Истинный итальянец не выдерживает, когда дело касается любимой мелодии, - он должен знать, кто игра­ет. Наиболее смелые выясняют у швейцара гостиницы, что в этом номере живет приезжий русский музыкант. Удивление сменяется восхищением и гордостью: «Ему нравятся наши песни!»
Многие видели его выходящим из нотного магазина, видели около развалин Колизея, в церкви св. Петра - он любовался там знаменитой статуей Микеланджело «Моисей». Вечером мелькал он в толпе гуляющих горо­жан, слушал бродячих певцов, одаривал нищих. Иногда ходил по городу со спутниками, тоже русскими, и один из них был его брат.
Этот... человек с седеющей головой, небольшой бород­кой, мягкими и задумчивыми глазами старался не при­влекать к себе внимания. Он был неразговорчив, хотя довольно сносно знал итальянский.
Большего узнать о нем не могли.
А потом о нем забыли. Начался весенний карнавал, когда весь город точно впадает в детство. Члены город­ской управы со всей серьезностью обсуждали план про­ведения карнавала. Традиция должна быть выдержана, вместе с тем надо сделать так, чтобы этот неописуемый беспорядок выглядел как порядок.
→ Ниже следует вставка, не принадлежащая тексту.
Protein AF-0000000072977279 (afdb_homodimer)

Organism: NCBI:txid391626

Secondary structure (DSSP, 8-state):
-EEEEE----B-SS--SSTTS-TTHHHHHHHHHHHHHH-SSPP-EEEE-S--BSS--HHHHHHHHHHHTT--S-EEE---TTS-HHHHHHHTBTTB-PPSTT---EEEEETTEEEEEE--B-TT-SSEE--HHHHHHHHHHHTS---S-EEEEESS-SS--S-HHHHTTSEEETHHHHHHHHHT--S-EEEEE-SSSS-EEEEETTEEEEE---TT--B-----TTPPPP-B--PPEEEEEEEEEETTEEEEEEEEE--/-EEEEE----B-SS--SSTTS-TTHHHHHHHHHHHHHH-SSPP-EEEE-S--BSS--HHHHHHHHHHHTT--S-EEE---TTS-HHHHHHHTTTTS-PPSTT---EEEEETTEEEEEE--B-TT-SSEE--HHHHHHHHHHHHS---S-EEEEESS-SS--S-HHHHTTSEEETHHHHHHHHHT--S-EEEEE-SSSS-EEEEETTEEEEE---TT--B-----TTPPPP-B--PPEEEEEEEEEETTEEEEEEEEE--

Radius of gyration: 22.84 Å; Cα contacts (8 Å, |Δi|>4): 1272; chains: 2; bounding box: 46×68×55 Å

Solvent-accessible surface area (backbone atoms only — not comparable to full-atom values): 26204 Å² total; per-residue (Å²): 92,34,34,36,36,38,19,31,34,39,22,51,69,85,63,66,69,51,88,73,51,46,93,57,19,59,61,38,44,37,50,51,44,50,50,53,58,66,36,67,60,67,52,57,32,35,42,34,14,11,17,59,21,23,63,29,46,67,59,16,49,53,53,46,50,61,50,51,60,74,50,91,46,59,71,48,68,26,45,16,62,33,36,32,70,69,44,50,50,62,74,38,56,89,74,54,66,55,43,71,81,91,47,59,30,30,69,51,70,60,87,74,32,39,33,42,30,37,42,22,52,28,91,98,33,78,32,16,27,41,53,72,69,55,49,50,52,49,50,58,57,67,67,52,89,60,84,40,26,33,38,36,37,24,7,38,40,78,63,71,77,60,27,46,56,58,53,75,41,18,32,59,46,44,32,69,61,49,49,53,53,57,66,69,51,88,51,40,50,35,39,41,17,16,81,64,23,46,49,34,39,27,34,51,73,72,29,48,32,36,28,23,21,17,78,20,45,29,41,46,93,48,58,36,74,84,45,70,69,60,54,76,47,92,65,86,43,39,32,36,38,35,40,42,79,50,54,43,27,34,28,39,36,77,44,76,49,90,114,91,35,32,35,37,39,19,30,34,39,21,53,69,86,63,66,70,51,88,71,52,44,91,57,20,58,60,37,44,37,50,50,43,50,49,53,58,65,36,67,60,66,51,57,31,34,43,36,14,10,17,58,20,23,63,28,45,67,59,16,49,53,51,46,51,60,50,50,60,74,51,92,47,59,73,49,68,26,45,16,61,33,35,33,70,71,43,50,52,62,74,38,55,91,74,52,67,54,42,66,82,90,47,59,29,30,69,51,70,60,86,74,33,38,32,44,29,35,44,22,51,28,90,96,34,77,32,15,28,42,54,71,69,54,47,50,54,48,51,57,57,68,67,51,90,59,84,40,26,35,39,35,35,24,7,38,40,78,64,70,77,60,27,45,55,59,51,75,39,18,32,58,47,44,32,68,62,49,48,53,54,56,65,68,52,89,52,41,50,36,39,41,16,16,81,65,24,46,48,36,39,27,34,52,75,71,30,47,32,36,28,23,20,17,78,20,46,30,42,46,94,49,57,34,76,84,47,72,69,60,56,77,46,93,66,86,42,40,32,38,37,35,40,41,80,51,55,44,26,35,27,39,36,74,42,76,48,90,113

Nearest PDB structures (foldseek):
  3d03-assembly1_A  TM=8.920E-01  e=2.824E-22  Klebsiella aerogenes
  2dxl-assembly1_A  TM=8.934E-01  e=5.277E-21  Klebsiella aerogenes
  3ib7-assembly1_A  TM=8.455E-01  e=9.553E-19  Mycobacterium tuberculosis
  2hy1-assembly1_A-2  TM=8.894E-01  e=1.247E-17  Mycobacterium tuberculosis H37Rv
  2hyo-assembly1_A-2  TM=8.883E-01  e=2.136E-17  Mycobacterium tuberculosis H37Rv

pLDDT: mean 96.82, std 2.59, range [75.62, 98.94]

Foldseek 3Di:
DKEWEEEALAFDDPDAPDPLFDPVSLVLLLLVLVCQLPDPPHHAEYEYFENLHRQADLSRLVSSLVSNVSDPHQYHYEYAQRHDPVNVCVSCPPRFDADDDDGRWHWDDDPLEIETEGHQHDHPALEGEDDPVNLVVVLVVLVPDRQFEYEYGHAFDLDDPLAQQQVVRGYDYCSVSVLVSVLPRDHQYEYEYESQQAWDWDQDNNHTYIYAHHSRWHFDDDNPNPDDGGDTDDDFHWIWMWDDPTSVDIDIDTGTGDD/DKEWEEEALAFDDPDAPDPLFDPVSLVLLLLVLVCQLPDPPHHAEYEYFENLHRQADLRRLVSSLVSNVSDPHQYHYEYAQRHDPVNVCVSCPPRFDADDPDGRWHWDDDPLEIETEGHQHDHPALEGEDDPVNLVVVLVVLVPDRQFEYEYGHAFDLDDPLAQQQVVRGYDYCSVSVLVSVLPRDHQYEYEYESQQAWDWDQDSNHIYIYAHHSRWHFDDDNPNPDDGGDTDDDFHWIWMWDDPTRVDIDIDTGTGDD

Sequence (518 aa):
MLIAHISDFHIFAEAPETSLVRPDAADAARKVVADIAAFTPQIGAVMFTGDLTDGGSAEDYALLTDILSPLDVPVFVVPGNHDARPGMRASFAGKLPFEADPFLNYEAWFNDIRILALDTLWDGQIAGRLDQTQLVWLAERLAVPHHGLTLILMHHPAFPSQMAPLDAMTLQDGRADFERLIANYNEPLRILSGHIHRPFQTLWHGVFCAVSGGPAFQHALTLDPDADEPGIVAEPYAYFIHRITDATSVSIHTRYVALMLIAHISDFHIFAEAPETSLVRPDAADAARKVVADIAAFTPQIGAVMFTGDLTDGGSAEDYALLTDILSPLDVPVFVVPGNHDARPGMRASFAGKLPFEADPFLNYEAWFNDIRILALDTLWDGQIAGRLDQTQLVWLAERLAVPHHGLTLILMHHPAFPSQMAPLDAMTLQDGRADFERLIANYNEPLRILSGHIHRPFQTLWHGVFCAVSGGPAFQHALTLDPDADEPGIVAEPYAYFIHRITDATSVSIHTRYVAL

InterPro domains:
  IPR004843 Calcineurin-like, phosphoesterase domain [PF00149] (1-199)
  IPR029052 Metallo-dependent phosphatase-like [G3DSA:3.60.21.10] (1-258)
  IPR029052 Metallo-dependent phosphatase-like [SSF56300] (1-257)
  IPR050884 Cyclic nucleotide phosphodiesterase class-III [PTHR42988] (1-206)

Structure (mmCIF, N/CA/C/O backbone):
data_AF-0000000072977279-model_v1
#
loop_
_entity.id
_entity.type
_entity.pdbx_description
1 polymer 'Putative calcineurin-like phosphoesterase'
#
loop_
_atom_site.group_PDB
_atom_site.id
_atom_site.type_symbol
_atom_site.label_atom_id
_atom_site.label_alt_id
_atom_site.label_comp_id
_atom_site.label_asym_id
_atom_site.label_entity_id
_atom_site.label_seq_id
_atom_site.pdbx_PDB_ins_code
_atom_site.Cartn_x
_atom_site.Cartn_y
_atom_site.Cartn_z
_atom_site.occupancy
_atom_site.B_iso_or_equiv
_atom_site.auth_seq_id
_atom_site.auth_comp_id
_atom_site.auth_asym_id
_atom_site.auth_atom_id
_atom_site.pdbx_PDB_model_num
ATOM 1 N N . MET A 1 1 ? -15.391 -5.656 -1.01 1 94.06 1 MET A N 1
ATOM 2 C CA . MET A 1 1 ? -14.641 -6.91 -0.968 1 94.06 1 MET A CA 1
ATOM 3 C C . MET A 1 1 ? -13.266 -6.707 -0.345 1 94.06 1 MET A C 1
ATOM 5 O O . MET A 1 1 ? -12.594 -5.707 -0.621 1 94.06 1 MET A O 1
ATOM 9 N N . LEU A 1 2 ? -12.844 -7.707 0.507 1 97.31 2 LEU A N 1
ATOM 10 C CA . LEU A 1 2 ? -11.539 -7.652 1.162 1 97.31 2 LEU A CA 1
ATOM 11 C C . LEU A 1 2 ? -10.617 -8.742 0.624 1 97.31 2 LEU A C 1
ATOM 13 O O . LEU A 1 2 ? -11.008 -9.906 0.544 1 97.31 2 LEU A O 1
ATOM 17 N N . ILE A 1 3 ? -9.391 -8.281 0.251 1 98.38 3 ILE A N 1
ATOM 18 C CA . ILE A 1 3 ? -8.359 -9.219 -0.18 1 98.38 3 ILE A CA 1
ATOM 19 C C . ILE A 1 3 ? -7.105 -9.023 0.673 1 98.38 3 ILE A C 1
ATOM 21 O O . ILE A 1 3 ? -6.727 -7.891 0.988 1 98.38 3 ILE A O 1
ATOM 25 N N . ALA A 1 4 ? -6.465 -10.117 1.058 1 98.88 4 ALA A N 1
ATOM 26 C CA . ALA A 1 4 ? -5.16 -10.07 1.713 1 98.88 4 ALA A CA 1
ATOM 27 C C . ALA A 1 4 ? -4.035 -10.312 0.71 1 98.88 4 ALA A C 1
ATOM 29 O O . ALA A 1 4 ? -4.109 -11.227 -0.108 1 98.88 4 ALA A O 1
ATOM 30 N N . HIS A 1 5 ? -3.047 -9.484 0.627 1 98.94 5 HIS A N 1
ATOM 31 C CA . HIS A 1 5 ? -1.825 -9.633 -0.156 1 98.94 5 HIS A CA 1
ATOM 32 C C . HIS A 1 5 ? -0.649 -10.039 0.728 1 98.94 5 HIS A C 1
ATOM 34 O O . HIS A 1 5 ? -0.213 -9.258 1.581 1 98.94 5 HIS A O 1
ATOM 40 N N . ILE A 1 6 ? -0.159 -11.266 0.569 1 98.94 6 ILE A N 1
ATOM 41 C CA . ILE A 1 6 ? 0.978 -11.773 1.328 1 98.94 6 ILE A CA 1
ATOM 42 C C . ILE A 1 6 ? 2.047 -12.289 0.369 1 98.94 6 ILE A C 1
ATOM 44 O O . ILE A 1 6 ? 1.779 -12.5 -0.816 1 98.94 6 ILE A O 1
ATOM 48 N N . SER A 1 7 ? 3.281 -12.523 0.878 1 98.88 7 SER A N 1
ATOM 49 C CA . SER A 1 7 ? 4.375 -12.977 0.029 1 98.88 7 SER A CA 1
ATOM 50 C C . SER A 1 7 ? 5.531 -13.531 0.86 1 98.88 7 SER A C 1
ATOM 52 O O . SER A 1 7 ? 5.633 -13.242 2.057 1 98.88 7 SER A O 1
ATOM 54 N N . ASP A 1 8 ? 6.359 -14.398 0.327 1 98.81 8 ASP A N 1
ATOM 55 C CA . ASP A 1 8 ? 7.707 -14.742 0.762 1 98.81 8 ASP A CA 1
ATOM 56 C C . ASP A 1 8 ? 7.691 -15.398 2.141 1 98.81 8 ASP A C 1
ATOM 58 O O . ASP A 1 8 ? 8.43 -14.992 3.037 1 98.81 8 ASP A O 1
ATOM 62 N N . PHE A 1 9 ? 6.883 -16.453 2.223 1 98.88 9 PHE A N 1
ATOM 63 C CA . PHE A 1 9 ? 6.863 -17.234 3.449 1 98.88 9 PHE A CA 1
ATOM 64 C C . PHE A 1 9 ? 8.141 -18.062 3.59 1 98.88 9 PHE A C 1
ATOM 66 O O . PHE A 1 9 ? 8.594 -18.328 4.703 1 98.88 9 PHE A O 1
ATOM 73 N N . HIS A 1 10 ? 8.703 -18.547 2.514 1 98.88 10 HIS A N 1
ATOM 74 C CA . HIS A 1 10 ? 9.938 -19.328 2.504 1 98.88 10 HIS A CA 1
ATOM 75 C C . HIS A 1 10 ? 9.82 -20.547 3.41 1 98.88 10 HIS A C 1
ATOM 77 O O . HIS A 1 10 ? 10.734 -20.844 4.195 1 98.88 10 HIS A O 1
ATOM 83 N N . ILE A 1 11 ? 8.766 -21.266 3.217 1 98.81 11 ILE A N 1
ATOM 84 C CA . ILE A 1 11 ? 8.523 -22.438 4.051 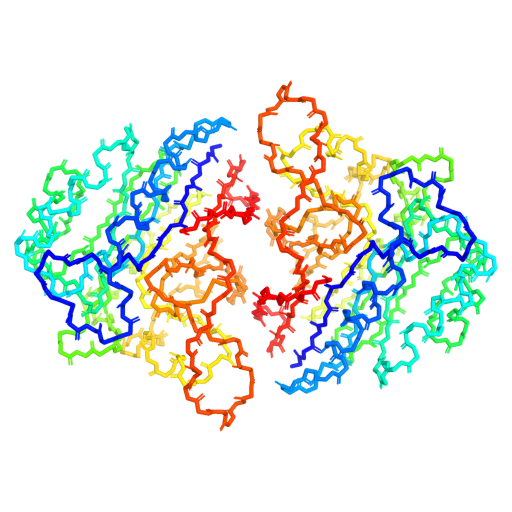1 98.81 11 ILE A CA 1
ATOM 85 C C . ILE A 1 11 ? 9.531 -23.531 3.701 1 98.81 11 ILE A C 1
ATOM 87 O O . ILE A 1 11 ? 9.781 -23.797 2.525 1 98.81 11 ILE A O 1
ATOM 91 N N . PHE A 1 12 ? 10.07 -24.172 4.75 1 98.62 12 PHE A N 1
ATOM 92 C CA . PHE A 1 12 ? 10.969 -25.312 4.562 1 98.62 12 PHE A CA 1
ATOM 93 C C . PHE A 1 12 ? 10.719 -26.391 5.613 1 98.62 12 PHE A C 1
ATOM 95 O O . PHE A 1 12 ? 10.422 -26.078 6.766 1 98.62 12 PHE A O 1
ATOM 102 N N . ALA A 1 13 ? 10.781 -27.641 5.207 1 97.75 13 ALA A N 1
ATOM 103 C CA . ALA A 1 13 ? 10.5 -28.75 6.098 1 97.75 13 ALA A CA 1
ATOM 104 C C . ALA A 1 13 ? 11.766 -29.219 6.812 1 97.75 13 ALA A C 1
ATOM 106 O O . ALA A 1 13 ? 11.727 -29.547 8 1 97.75 13 ALA A O 1
ATOM 107 N N . GLU A 1 14 ? 12.914 -29.266 6.152 1 95.44 14 GLU A N 1
ATOM 108 C CA . GLU A 1 14 ? 14.141 -29.844 6.703 1 95.44 14 GLU A CA 1
ATOM 109 C C . GLU A 1 14 ? 15.18 -28.766 6.984 1 95.44 14 GLU A C 1
ATOM 111 O O . GLU A 1 14 ? 15.562 -28.547 8.133 1 95.44 14 GLU A O 1
ATOM 116 N N . ALA A 1 15 ? 15.578 -28.094 5.805 1 95.44 15 ALA A N 1
ATOM 117 C CA . ALA A 1 15 ? 16.562 -27.016 5.914 1 95.44 15 ALA A CA 1
ATOM 118 C C . ALA A 1 15 ? 16.281 -25.906 4.906 1 95.44 15 ALA A C 1
ATOM 120 O O . ALA A 1 15 ? 15.852 -26.172 3.781 1 95.44 15 ALA A O 1
ATOM 121 N N . PRO A 1 16 ? 16.578 -24.719 5.336 1 95.75 16 PRO A N 1
ATOM 122 C CA . PRO A 1 16 ? 16.375 -23.625 4.375 1 95.75 16 PRO A CA 1
ATOM 123 C C . PRO A 1 16 ? 17.484 -23.562 3.316 1 95.75 16 PRO A C 1
ATOM 125 O O . PRO A 1 16 ? 18.625 -23.906 3.598 1 95.75 16 PRO A O 1
ATOM 128 N N . GLU A 1 17 ? 17.109 -23.25 2.158 1 95.25 17 GLU A N 1
ATOM 129 C CA . GLU A 1 17 ? 18.062 -22.969 1.09 1 95.25 17 GLU A CA 1
ATOM 130 C C . GLU A 1 17 ? 18.734 -21.625 1.3 1 95.25 17 GLU A C 1
ATOM 132 O O . GLU A 1 17 ? 19.938 -21.469 1.048 1 95.25 17 GLU A O 1
ATOM 137 N N . THR A 1 18 ? 17.922 -20.688 1.751 1 95.06 18 THR A N 1
ATOM 138 C CA . THR A 1 18 ? 18.406 -19.328 1.98 1 95.06 18 THR A CA 1
ATOM 139 C C . THR A 1 18 ? 18.828 -19.141 3.436 1 95.06 18 THR A C 1
ATOM 141 O O . THR A 1 18 ? 18.016 -19.344 4.352 1 95.06 18 THR A O 1
ATOM 144 N N . SER A 1 19 ? 20.031 -18.672 3.662 1 95.69 19 SER A N 1
ATOM 145 C CA . SER A 1 19 ? 20.578 -18.531 5.008 1 95.69 19 SER A CA 1
ATOM 146 C C . SER A 1 19 ? 19.906 -17.391 5.766 1 95.69 19 SER A C 1
ATOM 148 O O . SER A 1 19 ? 20 -17.312 6.992 1 95.69 19 SER A O 1
ATOM 150 N N . LEU A 1 20 ? 19.203 -16.562 5.051 1 96.31 20 LEU A N 1
ATOM 151 C CA . LEU A 1 20 ? 18.578 -15.398 5.672 1 96.31 20 LEU A CA 1
ATOM 152 C C . LEU A 1 20 ? 17.25 -15.773 6.32 1 96.31 20 LEU A C 1
ATOM 154 O O . LEU A 1 20 ? 16.703 -15 7.117 1 96.31 20 LEU A O 1
ATOM 158 N N . VAL A 1 21 ? 16.703 -16.953 6.008 1 98.06 21 VAL A N 1
ATOM 159 C CA . VAL A 1 21 ? 15.367 -17.328 6.453 1 98.06 21 VAL A CA 1
ATOM 160 C C . VAL A 1 21 ? 15.391 -17.656 7.945 1 98.06 21 VAL A C 1
ATOM 162 O O . VAL A 1 21 ? 16.266 -18.406 8.406 1 98.06 21 VAL A O 1
ATOM 165 N N . ARG A 1 22 ? 14.484 -17.094 8.672 1 97.94 22 ARG A N 1
ATOM 166 C CA . ARG A 1 22 ? 14.375 -17.406 10.094 1 97.94 22 ARG A CA 1
ATOM 167 C C . ARG A 1 22 ? 14.086 -18.891 10.305 1 97.94 22 ARG A C 1
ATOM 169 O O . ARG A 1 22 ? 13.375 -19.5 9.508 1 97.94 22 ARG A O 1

Что же такое карнавал? Это нескончаемое шествие пестрой толпы празднично настроенных людей, усыпан­ные зрителями балконы домов. Карнавал - это музыка, песни и танцы на улицах и площадях, это веселье, став­шее на несколько дней главным занятием всех. Устраиваются маскарады, вечерами над городом вспыхивают по­тешные огни, по улицам ходят маски. Самые фантасти­ческие, веселые и страшные маски получают премии от городских властей. Улицы украшены пышными гирлян­дами цветов и разноцветными фонариками...
Петр Ильич приехал в Италию отдохнуть, осмотреть достопримечательности Рима, а главное - поработать. В Италии он не впервые, среди ее городов ему особенно полюбилась Флоренция. В этом тихом, уютном городе хорошо работалось, а Петр Ильич особенно ценил та­кую возможность.
Сюжеты для своих произведений чаще всего он нахо­дил сам, иногда предлагали друзья, а бывало, и дирек­ция императорских театров. Петр Ильич считал, что да­же неплохо писать по заказу. Работал он каждый день в одни и те же часы - не ждал вдохновения, оно при­ходило само в часы работы, и это были лучшие часы жизни,
О чем же он будет писать сейчас? Этого Петр Ильич еще не решил, а пока бродил по древнему и прекрасному Риму, смотрел и слушал. Слушал он песни, а значит, саму жизнь, потому что в песне отражается душа чело­века.
* * *
В Риме Чайковский написал «Итальянское каприч­чио».